Breaking tests if uncommitted DB transactions are found in the Flask-SQLAlchemy project

Sep 07, 2023

"Testing leads to failure, and failure leads to understanding." - Burt Rutan

Hello, I’m Satyam Jadhav, I work as a Senior Member of Technical Staff at Fyle.

I started using the SQLAlchemy ORM for the first time when I joined Fyle. Having come from a Django background, my experience had been limited to using the Django ORM until then.

After working for 2 months I found that there is one major difference between Django ORM and SQLAlchemy ORM. Django ORM is not transaction first, it always uses atomic statements like insert, update, delete etc. by default when making DB queries. On the other hand, SQLAlchemy is transaction first, it wraps every operation in the DB transaction. Django uses transactions only when we explicitly ask it to do so.
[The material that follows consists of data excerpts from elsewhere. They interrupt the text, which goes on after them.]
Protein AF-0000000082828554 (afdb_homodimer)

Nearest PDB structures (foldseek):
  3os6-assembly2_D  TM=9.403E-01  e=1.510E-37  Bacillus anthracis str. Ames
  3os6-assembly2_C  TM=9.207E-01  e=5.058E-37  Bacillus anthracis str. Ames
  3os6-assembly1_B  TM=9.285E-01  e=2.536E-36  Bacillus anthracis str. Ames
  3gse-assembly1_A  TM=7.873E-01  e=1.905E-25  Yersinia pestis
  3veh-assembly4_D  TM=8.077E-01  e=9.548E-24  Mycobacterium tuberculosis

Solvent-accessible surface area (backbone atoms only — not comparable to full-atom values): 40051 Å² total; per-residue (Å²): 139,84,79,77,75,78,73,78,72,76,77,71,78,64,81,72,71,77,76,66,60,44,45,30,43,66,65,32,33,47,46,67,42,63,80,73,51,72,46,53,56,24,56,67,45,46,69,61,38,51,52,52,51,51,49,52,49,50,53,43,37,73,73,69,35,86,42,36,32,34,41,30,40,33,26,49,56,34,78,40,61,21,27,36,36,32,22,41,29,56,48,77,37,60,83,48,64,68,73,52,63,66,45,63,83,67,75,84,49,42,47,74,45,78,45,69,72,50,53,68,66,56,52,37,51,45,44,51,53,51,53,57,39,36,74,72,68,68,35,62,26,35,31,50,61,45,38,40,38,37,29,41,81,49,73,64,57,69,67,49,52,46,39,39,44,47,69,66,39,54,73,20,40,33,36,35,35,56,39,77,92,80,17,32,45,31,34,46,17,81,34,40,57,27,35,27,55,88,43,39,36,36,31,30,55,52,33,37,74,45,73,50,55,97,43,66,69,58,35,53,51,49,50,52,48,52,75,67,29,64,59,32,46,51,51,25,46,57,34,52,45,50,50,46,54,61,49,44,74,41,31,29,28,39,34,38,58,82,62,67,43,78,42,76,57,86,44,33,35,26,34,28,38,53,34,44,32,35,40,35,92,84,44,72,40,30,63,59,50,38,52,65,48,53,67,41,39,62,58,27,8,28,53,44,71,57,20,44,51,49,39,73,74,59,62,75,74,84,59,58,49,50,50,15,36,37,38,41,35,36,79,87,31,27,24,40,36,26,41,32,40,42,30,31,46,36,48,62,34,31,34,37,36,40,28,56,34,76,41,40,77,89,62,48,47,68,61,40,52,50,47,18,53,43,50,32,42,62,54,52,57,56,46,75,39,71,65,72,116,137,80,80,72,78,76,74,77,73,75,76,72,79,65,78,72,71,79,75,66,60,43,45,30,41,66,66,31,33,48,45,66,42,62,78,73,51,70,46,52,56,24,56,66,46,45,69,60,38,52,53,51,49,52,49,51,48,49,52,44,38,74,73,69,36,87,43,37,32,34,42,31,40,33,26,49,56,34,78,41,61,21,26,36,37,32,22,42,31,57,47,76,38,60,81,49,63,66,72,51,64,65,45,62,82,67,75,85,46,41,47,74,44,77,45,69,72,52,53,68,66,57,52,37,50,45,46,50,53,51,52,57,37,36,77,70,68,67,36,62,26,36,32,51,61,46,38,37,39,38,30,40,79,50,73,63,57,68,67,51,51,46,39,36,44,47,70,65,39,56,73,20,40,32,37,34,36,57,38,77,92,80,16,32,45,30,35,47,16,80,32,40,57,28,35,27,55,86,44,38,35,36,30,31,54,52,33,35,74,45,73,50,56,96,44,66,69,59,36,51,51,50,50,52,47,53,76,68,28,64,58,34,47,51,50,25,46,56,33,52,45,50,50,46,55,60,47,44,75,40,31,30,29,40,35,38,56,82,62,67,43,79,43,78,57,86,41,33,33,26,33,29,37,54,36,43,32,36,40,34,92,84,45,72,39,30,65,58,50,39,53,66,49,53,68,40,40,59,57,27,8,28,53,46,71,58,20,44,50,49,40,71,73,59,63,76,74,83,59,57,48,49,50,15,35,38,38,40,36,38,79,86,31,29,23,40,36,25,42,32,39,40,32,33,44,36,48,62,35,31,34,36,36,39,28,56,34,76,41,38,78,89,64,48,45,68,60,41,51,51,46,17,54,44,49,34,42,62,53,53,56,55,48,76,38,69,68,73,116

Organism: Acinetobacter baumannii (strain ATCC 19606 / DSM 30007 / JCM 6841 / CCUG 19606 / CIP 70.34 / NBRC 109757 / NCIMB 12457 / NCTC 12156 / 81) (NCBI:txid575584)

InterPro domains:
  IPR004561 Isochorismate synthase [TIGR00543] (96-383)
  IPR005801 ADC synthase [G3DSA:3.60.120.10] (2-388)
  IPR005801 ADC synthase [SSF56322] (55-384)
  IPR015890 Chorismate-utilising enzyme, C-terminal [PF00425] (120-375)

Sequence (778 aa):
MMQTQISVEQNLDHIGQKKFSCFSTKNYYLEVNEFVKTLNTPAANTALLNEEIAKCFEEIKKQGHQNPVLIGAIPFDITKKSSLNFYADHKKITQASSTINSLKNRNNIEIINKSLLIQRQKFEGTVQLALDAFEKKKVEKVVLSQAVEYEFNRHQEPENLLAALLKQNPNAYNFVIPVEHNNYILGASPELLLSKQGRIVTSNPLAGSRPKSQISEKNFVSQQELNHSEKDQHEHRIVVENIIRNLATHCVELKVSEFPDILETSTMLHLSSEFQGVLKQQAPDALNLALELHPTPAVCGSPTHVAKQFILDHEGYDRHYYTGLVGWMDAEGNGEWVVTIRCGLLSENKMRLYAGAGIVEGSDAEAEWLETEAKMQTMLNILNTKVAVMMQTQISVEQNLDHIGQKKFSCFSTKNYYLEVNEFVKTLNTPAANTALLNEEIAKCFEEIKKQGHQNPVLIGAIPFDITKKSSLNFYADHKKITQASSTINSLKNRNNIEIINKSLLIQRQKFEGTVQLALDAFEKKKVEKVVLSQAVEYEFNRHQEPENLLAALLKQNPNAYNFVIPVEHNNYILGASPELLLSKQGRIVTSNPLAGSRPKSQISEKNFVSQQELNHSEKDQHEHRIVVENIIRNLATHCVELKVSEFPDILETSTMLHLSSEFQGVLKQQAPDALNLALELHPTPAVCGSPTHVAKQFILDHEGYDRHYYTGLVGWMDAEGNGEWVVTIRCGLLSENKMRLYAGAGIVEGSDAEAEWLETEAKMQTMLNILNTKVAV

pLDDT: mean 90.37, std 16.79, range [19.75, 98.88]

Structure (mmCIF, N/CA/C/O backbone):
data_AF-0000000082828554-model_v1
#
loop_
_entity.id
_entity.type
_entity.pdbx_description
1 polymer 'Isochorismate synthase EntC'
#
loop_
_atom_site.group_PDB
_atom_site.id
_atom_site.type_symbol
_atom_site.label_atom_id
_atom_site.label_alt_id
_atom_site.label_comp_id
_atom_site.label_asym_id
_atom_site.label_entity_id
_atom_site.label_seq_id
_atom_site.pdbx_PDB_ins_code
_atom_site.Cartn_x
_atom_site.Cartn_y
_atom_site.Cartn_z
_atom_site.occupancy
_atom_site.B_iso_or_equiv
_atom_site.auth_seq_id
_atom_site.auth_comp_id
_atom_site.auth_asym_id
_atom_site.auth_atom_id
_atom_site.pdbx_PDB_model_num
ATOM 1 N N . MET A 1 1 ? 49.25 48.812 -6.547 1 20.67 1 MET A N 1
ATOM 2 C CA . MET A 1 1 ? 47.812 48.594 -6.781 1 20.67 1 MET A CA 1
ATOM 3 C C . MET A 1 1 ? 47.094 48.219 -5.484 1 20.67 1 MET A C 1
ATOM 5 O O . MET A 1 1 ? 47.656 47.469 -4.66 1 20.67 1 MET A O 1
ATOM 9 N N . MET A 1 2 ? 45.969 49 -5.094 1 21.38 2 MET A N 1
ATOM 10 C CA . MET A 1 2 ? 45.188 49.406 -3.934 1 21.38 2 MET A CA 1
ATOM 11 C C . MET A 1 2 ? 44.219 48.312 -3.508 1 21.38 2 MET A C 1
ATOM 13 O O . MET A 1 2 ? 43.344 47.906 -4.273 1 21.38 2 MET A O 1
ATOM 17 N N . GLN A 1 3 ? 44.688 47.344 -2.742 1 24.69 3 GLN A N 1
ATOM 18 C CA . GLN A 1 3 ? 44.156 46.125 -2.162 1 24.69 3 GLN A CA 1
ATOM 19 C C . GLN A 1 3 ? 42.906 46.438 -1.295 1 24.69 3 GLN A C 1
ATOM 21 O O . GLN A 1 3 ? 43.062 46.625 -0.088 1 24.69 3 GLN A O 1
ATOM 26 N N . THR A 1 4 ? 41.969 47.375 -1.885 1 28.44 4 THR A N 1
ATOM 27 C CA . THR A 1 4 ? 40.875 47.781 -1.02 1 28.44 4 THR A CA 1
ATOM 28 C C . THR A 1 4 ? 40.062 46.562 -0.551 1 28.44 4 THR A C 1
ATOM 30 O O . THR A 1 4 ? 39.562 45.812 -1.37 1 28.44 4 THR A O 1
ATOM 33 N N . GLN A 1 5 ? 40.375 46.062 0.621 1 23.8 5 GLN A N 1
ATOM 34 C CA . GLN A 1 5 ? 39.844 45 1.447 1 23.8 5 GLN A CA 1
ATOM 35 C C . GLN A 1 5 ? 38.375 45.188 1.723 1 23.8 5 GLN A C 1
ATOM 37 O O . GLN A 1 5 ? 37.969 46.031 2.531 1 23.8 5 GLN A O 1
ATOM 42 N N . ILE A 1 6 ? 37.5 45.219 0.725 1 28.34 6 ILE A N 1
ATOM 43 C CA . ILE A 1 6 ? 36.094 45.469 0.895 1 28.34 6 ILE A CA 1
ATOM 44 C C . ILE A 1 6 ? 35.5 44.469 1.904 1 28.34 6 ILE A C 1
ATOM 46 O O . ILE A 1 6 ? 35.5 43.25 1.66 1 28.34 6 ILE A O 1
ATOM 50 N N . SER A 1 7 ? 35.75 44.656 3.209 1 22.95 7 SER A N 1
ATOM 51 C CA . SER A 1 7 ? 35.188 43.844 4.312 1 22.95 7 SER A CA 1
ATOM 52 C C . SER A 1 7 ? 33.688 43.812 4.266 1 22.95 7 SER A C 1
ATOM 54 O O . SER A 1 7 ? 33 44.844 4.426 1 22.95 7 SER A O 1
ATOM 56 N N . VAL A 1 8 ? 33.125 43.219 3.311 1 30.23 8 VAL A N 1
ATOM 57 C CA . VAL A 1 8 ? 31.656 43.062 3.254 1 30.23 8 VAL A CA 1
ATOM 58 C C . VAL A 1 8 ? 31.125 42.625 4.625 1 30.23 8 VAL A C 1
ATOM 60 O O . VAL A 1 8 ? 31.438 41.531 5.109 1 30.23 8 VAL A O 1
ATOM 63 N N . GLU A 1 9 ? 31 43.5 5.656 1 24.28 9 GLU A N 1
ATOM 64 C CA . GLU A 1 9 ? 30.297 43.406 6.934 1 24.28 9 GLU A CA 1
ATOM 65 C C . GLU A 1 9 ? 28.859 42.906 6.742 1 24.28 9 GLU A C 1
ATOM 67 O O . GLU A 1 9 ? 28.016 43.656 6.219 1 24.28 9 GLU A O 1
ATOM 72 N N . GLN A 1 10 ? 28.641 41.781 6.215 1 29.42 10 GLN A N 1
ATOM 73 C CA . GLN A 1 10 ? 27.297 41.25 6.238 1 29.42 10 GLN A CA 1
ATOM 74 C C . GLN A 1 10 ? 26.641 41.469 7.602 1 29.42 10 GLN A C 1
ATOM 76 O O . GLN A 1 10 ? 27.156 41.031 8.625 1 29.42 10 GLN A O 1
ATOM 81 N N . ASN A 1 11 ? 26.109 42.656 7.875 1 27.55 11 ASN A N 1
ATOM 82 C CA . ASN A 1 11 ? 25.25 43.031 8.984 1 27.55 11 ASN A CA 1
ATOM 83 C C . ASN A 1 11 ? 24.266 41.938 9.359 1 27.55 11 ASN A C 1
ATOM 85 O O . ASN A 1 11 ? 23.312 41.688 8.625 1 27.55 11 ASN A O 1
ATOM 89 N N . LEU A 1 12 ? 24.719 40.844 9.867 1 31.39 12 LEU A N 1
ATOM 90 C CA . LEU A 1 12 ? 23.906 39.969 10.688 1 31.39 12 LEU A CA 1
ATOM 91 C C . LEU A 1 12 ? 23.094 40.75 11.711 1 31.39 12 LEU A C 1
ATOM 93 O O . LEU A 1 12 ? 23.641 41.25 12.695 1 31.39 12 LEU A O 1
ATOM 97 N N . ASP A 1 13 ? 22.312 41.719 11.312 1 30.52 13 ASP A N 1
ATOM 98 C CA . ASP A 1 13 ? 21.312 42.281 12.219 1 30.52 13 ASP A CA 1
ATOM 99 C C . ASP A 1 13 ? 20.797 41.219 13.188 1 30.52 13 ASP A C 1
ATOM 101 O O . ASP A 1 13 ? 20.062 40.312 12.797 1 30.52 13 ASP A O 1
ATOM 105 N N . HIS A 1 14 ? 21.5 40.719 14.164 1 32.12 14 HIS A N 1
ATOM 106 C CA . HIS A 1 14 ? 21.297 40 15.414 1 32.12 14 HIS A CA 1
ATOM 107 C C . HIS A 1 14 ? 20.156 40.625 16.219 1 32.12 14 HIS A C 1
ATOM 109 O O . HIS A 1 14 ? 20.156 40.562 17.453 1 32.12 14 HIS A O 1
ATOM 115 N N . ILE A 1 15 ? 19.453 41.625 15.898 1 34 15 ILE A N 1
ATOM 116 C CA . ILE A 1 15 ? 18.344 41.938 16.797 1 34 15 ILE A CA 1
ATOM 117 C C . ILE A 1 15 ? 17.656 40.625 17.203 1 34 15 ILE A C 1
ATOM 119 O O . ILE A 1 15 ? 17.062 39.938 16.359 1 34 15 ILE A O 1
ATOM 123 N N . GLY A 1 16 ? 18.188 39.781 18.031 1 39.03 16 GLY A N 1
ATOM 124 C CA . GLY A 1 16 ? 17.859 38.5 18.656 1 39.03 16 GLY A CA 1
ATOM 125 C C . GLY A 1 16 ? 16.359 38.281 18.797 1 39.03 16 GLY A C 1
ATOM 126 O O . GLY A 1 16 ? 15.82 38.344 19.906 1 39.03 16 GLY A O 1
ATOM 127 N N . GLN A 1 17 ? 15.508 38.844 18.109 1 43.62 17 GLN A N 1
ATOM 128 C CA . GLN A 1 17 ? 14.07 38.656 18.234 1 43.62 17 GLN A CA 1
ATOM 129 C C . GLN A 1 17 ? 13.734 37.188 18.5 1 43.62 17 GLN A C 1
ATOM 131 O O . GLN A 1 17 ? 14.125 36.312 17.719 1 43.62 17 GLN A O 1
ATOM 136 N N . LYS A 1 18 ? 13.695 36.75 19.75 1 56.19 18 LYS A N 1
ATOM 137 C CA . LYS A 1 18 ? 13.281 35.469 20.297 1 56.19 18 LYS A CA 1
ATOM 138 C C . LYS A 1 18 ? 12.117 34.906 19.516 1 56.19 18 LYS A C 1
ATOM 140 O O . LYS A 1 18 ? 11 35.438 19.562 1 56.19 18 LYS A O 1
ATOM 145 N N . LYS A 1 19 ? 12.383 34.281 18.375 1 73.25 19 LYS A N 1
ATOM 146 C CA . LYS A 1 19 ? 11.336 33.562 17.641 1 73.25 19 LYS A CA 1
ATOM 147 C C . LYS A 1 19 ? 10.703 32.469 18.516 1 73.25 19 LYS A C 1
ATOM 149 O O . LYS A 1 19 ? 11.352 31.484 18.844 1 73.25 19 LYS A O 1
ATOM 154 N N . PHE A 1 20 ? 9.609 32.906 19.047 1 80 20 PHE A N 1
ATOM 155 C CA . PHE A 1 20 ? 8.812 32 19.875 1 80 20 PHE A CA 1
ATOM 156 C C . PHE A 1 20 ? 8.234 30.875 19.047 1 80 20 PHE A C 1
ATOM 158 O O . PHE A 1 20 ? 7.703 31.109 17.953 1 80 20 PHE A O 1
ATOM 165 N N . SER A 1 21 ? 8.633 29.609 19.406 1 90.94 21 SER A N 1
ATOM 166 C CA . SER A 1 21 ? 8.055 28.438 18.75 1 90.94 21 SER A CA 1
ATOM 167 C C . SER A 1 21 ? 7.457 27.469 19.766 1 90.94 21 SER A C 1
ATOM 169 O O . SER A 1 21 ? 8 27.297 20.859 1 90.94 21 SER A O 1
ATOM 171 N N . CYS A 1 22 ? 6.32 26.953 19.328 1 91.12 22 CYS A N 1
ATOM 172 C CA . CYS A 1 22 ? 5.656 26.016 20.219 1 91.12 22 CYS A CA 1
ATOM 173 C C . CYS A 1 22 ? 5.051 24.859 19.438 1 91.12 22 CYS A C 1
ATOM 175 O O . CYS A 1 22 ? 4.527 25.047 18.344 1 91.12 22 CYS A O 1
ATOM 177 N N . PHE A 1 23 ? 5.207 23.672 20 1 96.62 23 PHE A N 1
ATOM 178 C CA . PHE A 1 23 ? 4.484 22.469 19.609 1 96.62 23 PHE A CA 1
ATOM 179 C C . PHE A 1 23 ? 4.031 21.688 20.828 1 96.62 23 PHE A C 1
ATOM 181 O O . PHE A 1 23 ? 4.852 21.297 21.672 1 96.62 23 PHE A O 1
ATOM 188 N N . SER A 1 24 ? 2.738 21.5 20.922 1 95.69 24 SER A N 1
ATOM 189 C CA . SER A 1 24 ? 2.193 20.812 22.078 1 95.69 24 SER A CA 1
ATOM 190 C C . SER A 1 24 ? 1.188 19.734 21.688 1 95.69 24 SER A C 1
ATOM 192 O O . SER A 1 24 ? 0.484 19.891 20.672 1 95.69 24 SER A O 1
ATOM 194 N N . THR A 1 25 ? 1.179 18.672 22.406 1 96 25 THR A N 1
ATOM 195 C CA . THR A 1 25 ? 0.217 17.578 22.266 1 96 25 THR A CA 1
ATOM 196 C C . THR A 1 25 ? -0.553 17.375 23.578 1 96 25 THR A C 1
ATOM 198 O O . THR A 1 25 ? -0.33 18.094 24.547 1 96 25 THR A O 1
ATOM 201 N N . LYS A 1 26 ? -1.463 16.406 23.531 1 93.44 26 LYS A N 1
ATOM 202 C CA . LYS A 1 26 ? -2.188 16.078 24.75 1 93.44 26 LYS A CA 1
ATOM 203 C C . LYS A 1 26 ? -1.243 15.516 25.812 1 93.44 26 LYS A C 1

Due to this behavior of SQLAlchemy, I encountered a problem in writing unit test cases in Flask-SQLAlchemy project. I wanted to roll back all the DB changes made during a particular test so that other tests do not get impacted. Doing this thing in Django is easy as it is not transaction first, pytest-django provides django_db mark which runs db in transaction mode and rolls back at the end of the test. Since SQLAlchemy is a transaction first, a similar type of solution does not work.

There is a solution on the internet for SQLAlchemy where commit calls are patched to not persist transactions, Transactions are rolled back at the end of the test. Patching commits calls creates a new problem. If the developer misses to write a commit call in code, the test for the code won’t fail. Ideally, we want that test code to catch such misses and result in failure.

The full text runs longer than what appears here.